There are but they run away from the house.


----------



## dehum_anon (Nov 17, 2016)

nealtw said:


> Have you solved all problems with water getting in?



I am going to put a vapor barrier and seal the vents. I believe that will solve that problem.


----------



## dehum_anon (Nov 17, 2016)

Sparky617 said:


> Did you read the comments to your earlier identical post on HVAC?  It is better to ask additional questions on the original post rather than creating duplicate identical posts.
> 
> Are you making your crawlspace conditioned and closing all the vents to the outdoors and insulating the exterior walls? If you leave the vents open and put in a dehumidifier you're going to try to dehumidify your neighborhood. Here in NC, I know that is impossible.
> 
> Do some research on a conditioned crawlspace. It is a good idea but needs to be done correctly or you can cause more problems. Covering the floor is always a good idea.



I have not read them yet, I am going over there momentarily. I wanted to get feedback from as many people as possible. I am going to try to seal the vents. and lay a vapor barrier donw.


----------



## slownsteady (Nov 17, 2016)

There's some good info here:
http://www.houserepairtalk.com/showthread.php?t=10833&highlight=sealing+crawlspace

...and some other threads, as this discussion comes up occasionally. Do a search for crawlspace or sealing crawlspace.


----------



## Sparky617 (Nov 18, 2016)

dehum_anon said:


> I have not read them yet, I am going over there momentarily. I wanted to get feedback from as many people as possible. I am going to try to seal the vents. and lay a vapor barrier donw.
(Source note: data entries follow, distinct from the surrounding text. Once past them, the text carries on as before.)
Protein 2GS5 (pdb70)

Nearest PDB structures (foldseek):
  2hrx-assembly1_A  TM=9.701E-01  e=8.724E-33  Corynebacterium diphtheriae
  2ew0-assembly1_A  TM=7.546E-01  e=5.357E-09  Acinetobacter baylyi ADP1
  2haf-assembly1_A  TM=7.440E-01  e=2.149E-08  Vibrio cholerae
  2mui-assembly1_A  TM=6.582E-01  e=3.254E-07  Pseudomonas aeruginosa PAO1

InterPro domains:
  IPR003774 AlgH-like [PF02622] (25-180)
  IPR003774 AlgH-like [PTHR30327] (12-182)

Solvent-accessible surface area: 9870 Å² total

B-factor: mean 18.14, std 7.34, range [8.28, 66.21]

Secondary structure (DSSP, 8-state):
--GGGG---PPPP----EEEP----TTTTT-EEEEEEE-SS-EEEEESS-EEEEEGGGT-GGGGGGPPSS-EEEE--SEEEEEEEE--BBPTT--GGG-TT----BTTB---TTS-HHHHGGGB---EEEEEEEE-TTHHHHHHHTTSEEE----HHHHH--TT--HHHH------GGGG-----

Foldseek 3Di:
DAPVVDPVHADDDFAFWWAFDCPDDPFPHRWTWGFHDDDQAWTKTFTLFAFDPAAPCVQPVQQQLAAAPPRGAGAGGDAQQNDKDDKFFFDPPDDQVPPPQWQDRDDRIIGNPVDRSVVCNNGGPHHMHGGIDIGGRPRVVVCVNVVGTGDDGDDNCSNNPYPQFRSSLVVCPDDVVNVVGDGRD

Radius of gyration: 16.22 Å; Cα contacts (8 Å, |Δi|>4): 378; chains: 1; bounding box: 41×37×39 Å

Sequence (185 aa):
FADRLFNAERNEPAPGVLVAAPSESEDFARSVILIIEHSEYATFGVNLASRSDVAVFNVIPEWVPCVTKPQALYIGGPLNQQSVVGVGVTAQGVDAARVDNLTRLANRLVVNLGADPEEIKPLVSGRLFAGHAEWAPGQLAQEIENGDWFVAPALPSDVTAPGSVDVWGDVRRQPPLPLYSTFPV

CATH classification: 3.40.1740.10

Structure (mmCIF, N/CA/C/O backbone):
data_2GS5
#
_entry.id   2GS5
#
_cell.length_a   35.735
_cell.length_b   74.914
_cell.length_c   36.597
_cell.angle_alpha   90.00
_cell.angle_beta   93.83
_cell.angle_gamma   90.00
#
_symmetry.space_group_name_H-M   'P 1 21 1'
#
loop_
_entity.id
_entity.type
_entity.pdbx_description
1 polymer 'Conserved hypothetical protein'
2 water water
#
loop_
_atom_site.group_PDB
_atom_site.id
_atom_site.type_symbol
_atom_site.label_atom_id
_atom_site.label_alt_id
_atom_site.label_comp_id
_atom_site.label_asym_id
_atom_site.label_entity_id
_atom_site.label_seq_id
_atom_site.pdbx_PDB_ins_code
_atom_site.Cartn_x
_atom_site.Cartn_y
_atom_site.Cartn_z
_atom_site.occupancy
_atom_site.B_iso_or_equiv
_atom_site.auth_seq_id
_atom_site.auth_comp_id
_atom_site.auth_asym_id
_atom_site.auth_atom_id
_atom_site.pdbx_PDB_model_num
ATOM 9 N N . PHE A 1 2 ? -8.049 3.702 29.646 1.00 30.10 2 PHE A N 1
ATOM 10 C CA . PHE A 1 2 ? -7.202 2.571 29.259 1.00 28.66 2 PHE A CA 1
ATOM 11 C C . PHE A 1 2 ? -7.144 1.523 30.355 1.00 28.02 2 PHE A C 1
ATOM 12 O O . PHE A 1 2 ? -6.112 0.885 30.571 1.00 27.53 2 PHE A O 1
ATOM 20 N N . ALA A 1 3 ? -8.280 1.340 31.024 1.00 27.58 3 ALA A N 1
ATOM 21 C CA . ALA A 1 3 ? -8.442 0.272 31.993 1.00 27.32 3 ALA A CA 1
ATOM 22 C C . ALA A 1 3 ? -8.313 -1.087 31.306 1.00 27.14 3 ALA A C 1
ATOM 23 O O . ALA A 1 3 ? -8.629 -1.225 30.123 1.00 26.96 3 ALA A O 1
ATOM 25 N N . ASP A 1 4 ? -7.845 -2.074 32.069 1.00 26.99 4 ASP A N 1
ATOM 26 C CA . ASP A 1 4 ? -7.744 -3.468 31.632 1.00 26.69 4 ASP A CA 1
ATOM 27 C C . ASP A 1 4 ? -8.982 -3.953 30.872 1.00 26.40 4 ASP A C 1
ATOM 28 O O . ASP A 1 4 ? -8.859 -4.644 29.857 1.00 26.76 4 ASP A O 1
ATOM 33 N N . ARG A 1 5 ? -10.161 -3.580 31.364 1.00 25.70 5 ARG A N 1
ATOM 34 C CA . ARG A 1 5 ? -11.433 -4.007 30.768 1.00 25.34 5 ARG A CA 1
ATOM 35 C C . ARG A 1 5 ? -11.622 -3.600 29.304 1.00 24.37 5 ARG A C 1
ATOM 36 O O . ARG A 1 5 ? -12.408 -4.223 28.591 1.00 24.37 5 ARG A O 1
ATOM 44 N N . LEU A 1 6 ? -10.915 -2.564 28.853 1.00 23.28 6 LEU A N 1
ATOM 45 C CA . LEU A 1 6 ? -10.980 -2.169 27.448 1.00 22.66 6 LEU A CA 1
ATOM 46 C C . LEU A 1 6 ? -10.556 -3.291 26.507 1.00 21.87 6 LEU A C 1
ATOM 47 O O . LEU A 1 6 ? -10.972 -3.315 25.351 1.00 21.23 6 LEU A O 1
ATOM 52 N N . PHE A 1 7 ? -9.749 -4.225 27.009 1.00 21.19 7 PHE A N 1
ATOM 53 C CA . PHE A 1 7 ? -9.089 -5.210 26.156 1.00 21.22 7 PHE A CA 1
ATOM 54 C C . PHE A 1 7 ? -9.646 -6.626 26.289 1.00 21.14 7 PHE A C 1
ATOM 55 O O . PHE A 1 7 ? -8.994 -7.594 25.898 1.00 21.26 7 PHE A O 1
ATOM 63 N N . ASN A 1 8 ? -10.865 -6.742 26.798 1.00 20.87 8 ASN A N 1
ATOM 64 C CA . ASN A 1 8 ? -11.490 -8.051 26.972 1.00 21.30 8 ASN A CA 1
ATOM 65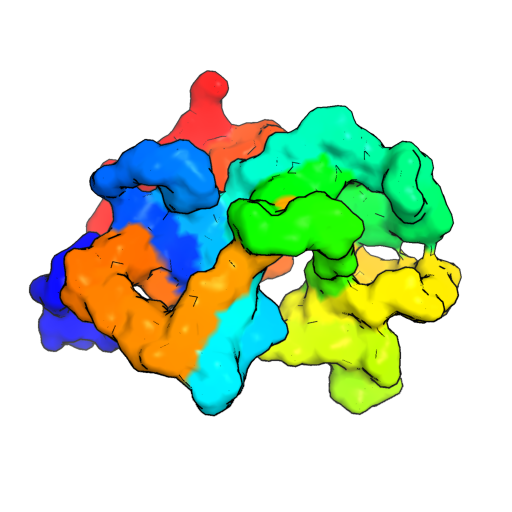 C C . ASN A 1 8 ? -11.723 -8.775 25.641 1.00 21.52 8 ASN A C 1
ATOM 66 O O . ASN A 1 8 ? -11.590 -9.991 25.566 1.00 20.80 8 ASN A O 1
ATOM 71 N N . ALA A 1 9 ? -12.088 -8.025 24.604 1.00 22.16 9 ALA A N 1
ATOM 72 C CA . ALA A 1 9 ? -12.271 -8.581 23.258 1.00 23.06 9 ALA A CA 1
ATOM 73 C C . ALA A 1 9 ? -11.205 -8.065 22.291 1.00 23.81 9 ALA A C 1
ATOM 74 O O . ALA A 1 9 ? -10.812 -8.763 21.362 1.00 23.94 9 ALA A O 1
ATOM 84 N N . GLU A 1 11 ? -7.379 -6.677 21.612 1.00 24.50 11 GLU A N 1
ATOM 85 C CA . GLU A 1 11 ? -6.065 -6.874 22.230 1.00 24.38 11 GLU A CA 1
ATOM 86 C C . GLU A 1 11 ? -5.208 -5.625 22.179 1.00 23.31 11 GLU A C 1
ATOM 87 O O . GLU A 1 11 ? -5.326 -4.818 21.260 1.00 23.00 11 GLU A O 1
ATOM 93 N N . ARG A 1 12 ? -4.349 -5.486 23.187 1.00 22.26 12 ARG A N 1
ATOM 94 C CA . ARG A 1 12 ? -3.411 -4.374 23.256 1.00 21.57 12 ARG A CA 1
ATOM 95 C C . ARG A 1 12 ? -2.390 -4.490 22.142 1.00 20.38 12 ARG A C 1
ATOM 96 O O . ARG A 1 12 ? -1.976 -5.599 21.788 1.00 20.13 12 ARG A O 1
ATOM 104 N N . ASN A 1 13 ? -1.979 -3.343 21.599 1.00 18.61 13 ASN A N 1
ATOM 105 C CA . ASN A 1 13 ? -0.830 -3.290 20.706 1.00 17.99 13 ASN A CA 1
ATOM 106 C C . ASN A 1 13 ? 0.431 -3.337 21.558 1.00 17.49 13 ASN A C 1
ATOM 107 O O . ASN A 1 13 ? 0.519 -2.670 22.586 1.00 16.85 13 ASN A O 1
ATOM 112 N N . GLU A 1 14 ? 1.419 -4.118 21.137 1.00 16.85 14 GLU A N 1
ATOM 113 C CA . GLU A 1 14 ? 2.654 -4.229 21.909 1.00 16.88 14 GLU A CA 1
ATOM 114 C C . GLU A 1 14 ? 3.587 -3.058 21.620 1.00 15.68 14 GLU A C 1
ATOM 115 O O . GLU A 1 14 ? 3.736 -2.657 20.472 1.00 15.18 14 GLU A O 1
ATOM 121 N N . PRO A 1 15 ? 4.202 -2.499 22.672 1.00 14.74 15 PRO A N 1
ATOM 122 C CA . PRO A 1 15 ? 5.194 -1.455 22.440 1.00 14.24 15 PRO A CA 1
ATOM 123 C C . PRO A 1 15 ? 6.312 -1.921 21.528 1.00 13.74 15 PRO A C 1
ATOM 124 O O . PRO A 1 15 ? 6.795 -3.045 21.655 1.00 13.89 15 PRO A O 1
ATOM 128 N N . ALA A 1 16 ? 6.718 -1.036 20.632 1.00 12.71 16 ALA A N 1
ATOM 129 C CA . ALA A 1 16 ? 7.786 -1.307 19.683 1.00 12.69 16 ALA A CA 1
ATOM 130 C C . ALA A 1 16 ? 8.161 0.024 19.040 1.00 12.61 16 ALA A C 1
ATOM 131 O O . ALA A 1 16 ? 7.378 0.978 19.071 1.00 11.86 16 ALA A O 1
ATOM 133 N N . PRO A 1 17 ? 9.358 0.104 18.442 1.00 12.57 17 PRO A N 1
ATOM 134 C CA . PRO A 1 17 ? 9.679 1.333 17.744 1.00 12.79 17 PRO A CA 1
ATOM 135 C C . PRO A 1 17 ? 8.616 1.667 16.706 1.00 12.29 17 PRO A C 1
ATOM 136 O O . PRO A 1 17 ? 8.126 0.766 16.008 1.00 12.87 17 PRO A O 1
ATOM 140 N N . GLY A 1 18 ? 8.240 2.940 16.639 1.00 12.51 18 GLY A N 1
ATOM 141 C CA . GLY A 1 18 ? 7.232 3.375 15.683 1.00 11.89 18 GLY A CA 1
ATOM 142 C C . GLY A 1 18 ? 5.818 3.392 16.245 1.00 12.08 18 GLY A C 1
ATOM 143 O O . GLY A 1 18 ? 4.907 3.891 15.587 1.00 13.89 18 GLY A O 1
ATOM 152 N N . VAL A 1 20 ? 3.294 4.862 19.254 1.00 11.76 20 VAL A N 1
ATOM 153 C CA . VAL A 1 20 ? 3.176 5.958 20.214 1.00 11.93 20 VAL A CA 1
ATOM 154 C C . VAL A 1 20 ? 2.479 5.486 21.484 1.00 11.26 20 VAL A C 1
ATOM 155 O O . VAL A 1 20 ? 1.616 4.613 21.453 1.00 11.44 20 VAL A O 1
ATOM 159 N N . LEU A 1 21 ? 2.917 6.060 22.597 1.00 11.28 21 LEU A N 1
ATOM 160 C CA . LEU A 1 21 ? 2.308 5.895 23.900 1.00 11.44 21 LEU A CA 1
ATOM 161 C C . LEU A 1 21 ? 1.445 7.123 24.117 1.00 11.58 21 LEU A C 1
ATOM 162 O O . LEU A 1 21 ? 1.963 8.240 24.213 1.00 11.39 21 LEU A O 1
ATOM 167 N N . VAL A 1 22 ? 0.131 6.917 24.183 1.00 11.57 22 VAL A N 1
ATOM 168 C CA . VAL A 1 22 ? -0.807 8.025 24.313 1.00 11.56 22 VAL A CA 1
ATOM 169 C C . VAL A 1 22 ? -1.172 8.166 25.781 1.00 11.02 22 VAL A C 1
ATOM 170 O O . VAL A 1 22 ? -1.688 7.226 26.377 1.00 10.91 22 VAL A O 1
ATOM 174 N N . ALA A 1 23 ? -0.886 9.328 26.370 1.00 10.94 23 ALA A N 1
ATOM 175 C CA . ALA A 1 23 ? -1.151 9.549 27.798 1.00 11.34 23 ALA A CA 1
ATOM 176 C C . ALA A 1 23 ? -2.641 9.396 28.137 1.00 11.56 23 ALA A C 1
ATOM 177 O O . ALA A 1 23 ? -3.516 9.910 27.428 1.00 11.14 23 ALA A O 1
ATOM 179 N N . ALA A 1 24 ? -2.936 8.696 29.222 1.00 11.83 24 ALA A N 1
ATOM 180 C CA . ALA A 1 24 ? -4.293 8.656 29.761 1.00 12.34 24 ALA A CA 1
ATOM 181 C C . ALA A 1 24 ? -4.766 10.077 30.042 1.00 12.57 24 ALA A C 1
ATOM 182 O O . ALA A 1 24 ? -3.985 10.905 30.493 1.00 11.68 24 ALA A O 1
ATOM 184 N N . PRO A 1 25 ? -6.057 10.365 29.771 1.00 13.35 25 PRO A N 1
ATOM 185 C CA . PRO A 1 25 ? -6.611 11.676 30.099 1.00 14.27 25 PRO A CA 1
ATOM 186 C C . PRO A 1 25 ? -6.301 12.149 31.521 1.00 14.89 25 PRO A C 1
ATOM 187 O O . PRO A 1 25 ? -6.071 13.345 31.738 1.00 15.32 25 PRO A O 1
ATOM 191 N N . SER A 1 26 ? -6.271 11.215 32.471 1.00 15.81 26 SER A N 1
ATOM 192 C CA . SER A 1 26 ? -6.063 11.535 33.879 1.00 17.08 26 SER A CA 1
ATOM 193 C C . SER A 1 26 ? -4.620 11.853 34.269 1.00 17.81 26 SER A C 1
ATOM 194 O O . SER A 1 26 ? -4.378 12.280 35.391 1.00 18.16 26 SER A O 1
ATOM 205 N N . GLU A 1 28 ? -1.546 13.888 34.957 1.00 19.46 28 GLU A N 1
ATOM 206 C CA . GLU A 1 28 ? -1.493 15.311 35.311 1.00 20.13 28 GLU A CA 1
ATOM 207 C C . GLU A 1 28 ? -0.097 15.911 35.360 1.00 19.58 28 GLU A C 1
ATOM 208 O O . GLU A 1 28 ? 0.035 17.134 35.368 1.00 19.71 28 GLU A O 1
ATOM 214 N N . SER A 1 29 ? 0.941 15.078 35.423 1.00 18.94 29 SER A N 1
ATOM 215 C CA . SER A 1 29 ? 2.298 15.591 35.605 1.00 19.02 29 SER A CA 1
ATOM 216 C C . SER A 1 29 ? 2.637 16.521 34.462 1.00 18.64 29 SER A C 1
ATOM 217 O O . SER A 1 29 ? 2.312 16.238 33.314 1.00 18.87 29 SER A O 1
ATOM 220 N N . GLU A 1 30 ? 3.296 17.624 34.777 1.00 18.57 30 GLU A N 1
ATOM 221 C CA . GLU A 1 30 ? 3.598 18.610 33.759 1.00 18.47 30 GLU A CA 1
ATOM 222 C C . GLU A 1 30 ? 4.428 18.021 32.613 1.00 17.53 30 GLU A C 1
ATOM 223 O O . GLU A 1 30 ? 4.206 18.362 31.455 1.00 18.16 30 GLU A O 1
ATOM 229 N N . ASP A 1 31 ? 5.356 17.119 32.924 1.00 16.01 31 ASP A N 1
ATOM 230 C CA . ASP A 1 31 ? 6.210 16.541 31.890 1.00 15.34 31 ASP A CA 1
ATOM 231 C C . ASP A 1 31 ? 5.494 15.573 30.949 1.00 14.81 31 ASP A C 1
ATOM 232 O O . ASP A 1 31 ? 5.952 15.372 29.828 1.00 14.57 31 ASP A O 1
ATOM 237 N N . PHE A 1 32 ? 4.410 14.942 31.393 1.00 13.61 32 PHE A N 1
ATOM 238 C CA . PHE A 1 32 ? 3.789 13.876 30.596 1.00 13.41 32 PHE A CA 1
ATOM 239 C C . PHE A 1 32 ? 2.305 14.049 30.285 1.00 12.94 32 PHE A C 1
ATOM 240 O O . PHE A 1 32 ? 1.748 13.287 29.499 1.00 12.66 32 PHE A O 1
ATOM 248 N N . ALA A 1 33 ? 1.663 15.047 30.884 1.00 13.23 33 ALA A N 1
ATOM 249 C CA . ALA A 1 33 ? 0.242 15.232 30.646 1.00 12.69 33 ALA A CA 1
ATOM 250 C C . ALA A 1 33 ? -0.018 15.416 29.152 1.00 12.45 33 ALA A C 1
ATOM 251 O O . ALA A 1 33 ? 0.665 16.203 28.476 1.00 12.81 33 ALA A O 1
ATOM 253 N N . ARG A 1 34 ? -1.000 14.668 28.653 1.00 12.25 34 ARG A N 1
ATOM 254 C CA . ARG A 1 34 ? -1.429 14.747 27.259 1.00 12.51 34 ARG A CA 1
ATOM 255 C C . ARG A 1 34 ? -0.274 14.587 26.274 1.00 11.93 34 ARG A C 1
ATOM 256 O O . ARG A 1 34 ? -0.268 15.180 25.203 1.00 12.43 34 ARG A O 1
ATOM 264 N N . SER A 1 35 ? 0.691 13.754 26.647 1.00 11.42 35 SER A N 1
ATOM 265 C CA . SER A 1 35 ? 1.802 13.449 25.766 1.00 11.62 35 SER A CA 1
ATOM 266 C C . SER A 1 35 ? 1.447 12.338 24.787 1.00 11.46 35 SER A C 1
ATOM 267 O O . SER A 1 35 ? 0.523 11.540 25.001 1.00 11.11 35 SER A O 1
ATOM 270 N N . VAL A 1 36 ? 2.198 12.318 23.691 1.00 11.37 36 VAL A N 1
ATOM 271 C CA . VAL A 1 36 ? 2.139 11.263 22.688 1.00 11.43 36 VAL A CA 1
ATOM 272 C C . VAL A 1 36 ? 3.580 10.888 22.415 1.00 11.55 36 VAL A C 1
ATOM 273 O O . VAL A 1 36 ? 4.277 11.592 21.678 1.00 11.28 36 VAL A O 1
ATOM 277 N N . ILE A 1 37 ? 4.035 9.802 23.036 1.00 11.55 37 ILE A N 1
ATOM 278 C CA . ILE A 1 37 ? 5.464 9.508 23.040 1.00 12.26 37 ILE A CA 1
ATOM 279 C C . ILE A 1 37 ? 5.798 8.451 22.006 1.00 11.75 37 ILE A C 1
ATOM 280 O O . ILE A 1 37 ? 5.406 7.305 22.137 1.00 11.40 37 ILE A O 1
ATOM 285 N N . LEU A 1 38 ? 6.514 8.870 20.966 1.00 11.16 38 LEU A N 1
ATOM 286 C CA . LEU A 1 38 ? 6.988 7.961 19.928 1.00 11.29 38 LEU A CA 1
ATOM 287 C C . LEU A 1 38 ? 8.147 7.134 20.455 1.00 11.54 38 LEU A C 1
ATOM 288 O O . LEU A 1 38 ? 9.174 7.681 20.853 1.00 11.21 38 LEU A O 1
ATOM 293 N N . ILE A 1 39 ? 7.979 5.817 20.448 1.00 11.42 39 ILE A N 1
ATOM 294 C CA . ILE A 1 39 ? 9.044 4.904 20.855 1.00 11.63 39 ILE A CA 1
ATOM 295 C C . ILE A 1 39 ? 10.101 4.859 19.757 1.00 11.77 39 ILE A C 1
ATOM 296 O O . ILE A 1 39 ? 9.796 4.550 18.599 1.00 11.56 39 ILE A O 1
ATOM 301 N N . ILE A 1 40 ? 11.336 5.210 20.121 1.00 12.09 40 ILE A N 1
ATOM 302 C CA . ILE A 1 40 ? 12.452 5.257 19.160 1.00 12.23 40 ILE A CA 1
ATOM 303 C C . ILE A 1 40 ? 13.487 4.153 19.386 1.00 12.97 40 ILE A C 1
ATOM 304 O O . ILE A 1 40 ? 14.364 3.932 18.540 1.00 14.13 40 ILE A O 1
ATOM 309 N N . GLU A 1 41 ? 13.405 3.484 20.524 1.00 12.54 41 GLU A N 1
ATOM 310 C CA . GLU A 1 41 ? 14.291 2.363 20.839 1.00 12.76 41 GLU A CA 1
ATOM 311 C C . GLU A 1 41 ? 13.626 1.527 21.920 1.00 13.39 41 GLU A C 1
ATOM 312 O O . GLU A 1 41 ? 13.153 2.056 22.917 1.00 13.08 41 GLU A O 1
ATOM 318 N N . HIS A 1 42 ? 13.616 0.216 21.736 1.00 13.93 42 HIS A N 1
ATOM 319 C CA . HIS A 1 42 ? 12.983 -0.671 22.686 1.00 14.38 42 HIS A CA 1
ATOM 320 C C . HIS A 1 42 ? 13.826 -1.921 22.754 1.00 14.95 42 HIS A C 1
ATOM 321 O O . HIS A 1 42 ? 13.867 -2.715 21.806 1.00 15.76 42 HIS A O 1
ATOM 328 N N . SER A 1 43 ? 14.542 -2.057 23.855 1.00 14.67 43 SER A N 1
ATOM 329 C CA . SER A 1 43 ? 15.527 -3.116 23.984 1.00 15.38 43 SER A CA 1
ATOM 330 C C . SER A 1 43 ? 15.539 -3.667 25.406 1.00 16.06 43 SER A C 1
ATOM 331 O O . SER A 1 43 ? 14.820 -3.186 26.283 1.00 15.93 43 SER A O 1
ATOM 334 N N . GLU A 1 44 ? 16.366 -4.683 25.631 1.00 17.02 44 GLU A N 1
ATOM 335 C CA . GLU A 1 44 ? 16.510 -5.280 26.948 1.00 17.50 44 GLU A CA 1
ATOM 336 C C . GLU A 1 44 ? 17.104 -4.270 27.928 1.00 17.54 44 GLU A C 1
ATOM 337 O O . GLU A 1 44 ? 16.889 -4.374 29.128 1.00 18.32 44 GLU A O 1
ATOM 343 N N . TYR A 1 45 ? 17.826 -3.290 27.388 1.00 17.99 45 TYR A N 1
ATOM 344 C CA . TYR A 1 45 ? 18.451 -2.237 28.175 1.00 17.53 45 TYR A CA 1
ATOM 345 C C . TYR A 1 45 ? 17.407 -1.251 28.722 1.00 16.93 45 TYR A C 1
ATOM 346 O O . TYR A 1 45 ? 17.361 -0.981 29.918 1.00 16.78 45 TYR A O 1
ATOM 355 N N . ALA A 1 46 ? 16.576 -0.714 27.836 1.00 15.31 46 ALA A N 1
ATOM 356 C CA . ALA A 1 46 ? 15.509 0.222 28.238 1.00 14.67 46 ALA A CA 1
ATOM 357 C C . ALA A 1 46 ? 14.607 0.533 27.059 1.00 13.60 46 ALA A C 1
ATOM 358 O O . ALA A 1 46 ? 14.853 0.063 25.957 1.00 13.63 46 ALA A O 1
ATOM 360 N N . THR A 1 47 ? 13.559 1.320 27.302 1.00 12.11 47 THR A N 1
ATOM 361 C CA . THR A 1 47 ? 12.721 1.838 26.236 1.00 11.78 47 THR A CA 1
ATOM 362 C C . THR A 1 47 ? 12.905 3.344 26.227 1.00 11.08 47 THR A C 1
ATOM 363 O O . THR A 1 47 ? 12.901 3.966 27.291 1.00 11.41 47 THR A O 1
ATOM 367 N N . PHE A 1 48 ? 13.093 3.912 25.040 1.00 11.02 48 PHE A N 1
ATOM 368 C CA . PHE A 1 48 ? 13.284 5.354 24.884 1.00 10.60 48 PHE A CA 1
ATOM 369 C C . PHE A 1 48 ? 12.242 5.911 23.955 1.00 10.06 48 PHE A C 1
ATOM 370 O O . PHE A 1 48 ? 11.870 5.262 22.973 1.00 10.71 48 PHE A O 1
ATOM 378 N N . GLY A 1 49 ? 11.792 7.130 24.223 1.00 9.82 49 GLY A N 1
ATOM 379 C CA . GLY A 1 49 ? 10.837 7.784 23.360 1.00 10.12 49 GLY A CA 1
ATOM 380 C C . GLY A 1 49 ? 10.957 9.283 23.362 1.00 10.49 49 GLY A C 1
ATOM 381 O O . GLY A 1 49 ? 11.648 9.851 24.206 1.00 11.55 49 GLY A O 1
ATOM 382 N N . VAL A 1 50 ? 10.333 9.901 22.366 1.00 10.81 50 VAL A N 1
ATOM 383 C CA . VAL A 1 50 ? 10.209 11.349 22.326 1.00 10.97 50 VAL A CA 1
ATOM 384 C C . VAL A 1 50 ? 8.737 11.759 22.195 1.00 11.07 50 VAL A C 1
ATOM 385 O O . VAL A 1 50 ? 7.988 11.282 21.325 1.00 11.50 50 VAL A O 1
ATOM 389 N N . ASN A 1 51 ? 8.333 12.668 23.075 1.00 10.73 51 ASN A N 1
ATOM 390 C CA . ASN A 1 51 ? 7.018 13.271 22.988 1.00 11.00 51 ASN A CA 1
ATOM 391 C C . ASN A 1 51 ? 6.900 14.040 21.683 1.00 11.65 51 ASN A C 1
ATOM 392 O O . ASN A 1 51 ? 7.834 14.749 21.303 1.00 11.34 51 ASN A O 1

You posted them both in the same HVAC section of the forum.


----------



## EdInKentucky (Oct 19, 2018)

Turning the crawlspace into a "conditioned space", as though it were a room in the house, is only a good idea after all else fails.   You will need to seal the crawlspace seriously well, and you probably can't without spending a fortune.
If your house is in a rain forest, 80-100% humidity all the time, sealing up the crawlspace and dehumidifying it mechanically, might be a good idea.
But if the climate is more moderate, better to not seal the crawlspace, and use foundation vents.
If at all possible, find out why the crawlspace is moist, and solve that problem.   That's your least expensive and longer-lasting fix.
And probably install MORE foundation vents, let nature ventilate your crawlspace.
Even more ventilation can be achieved with a small blower device to move air through the crawlspace.


----------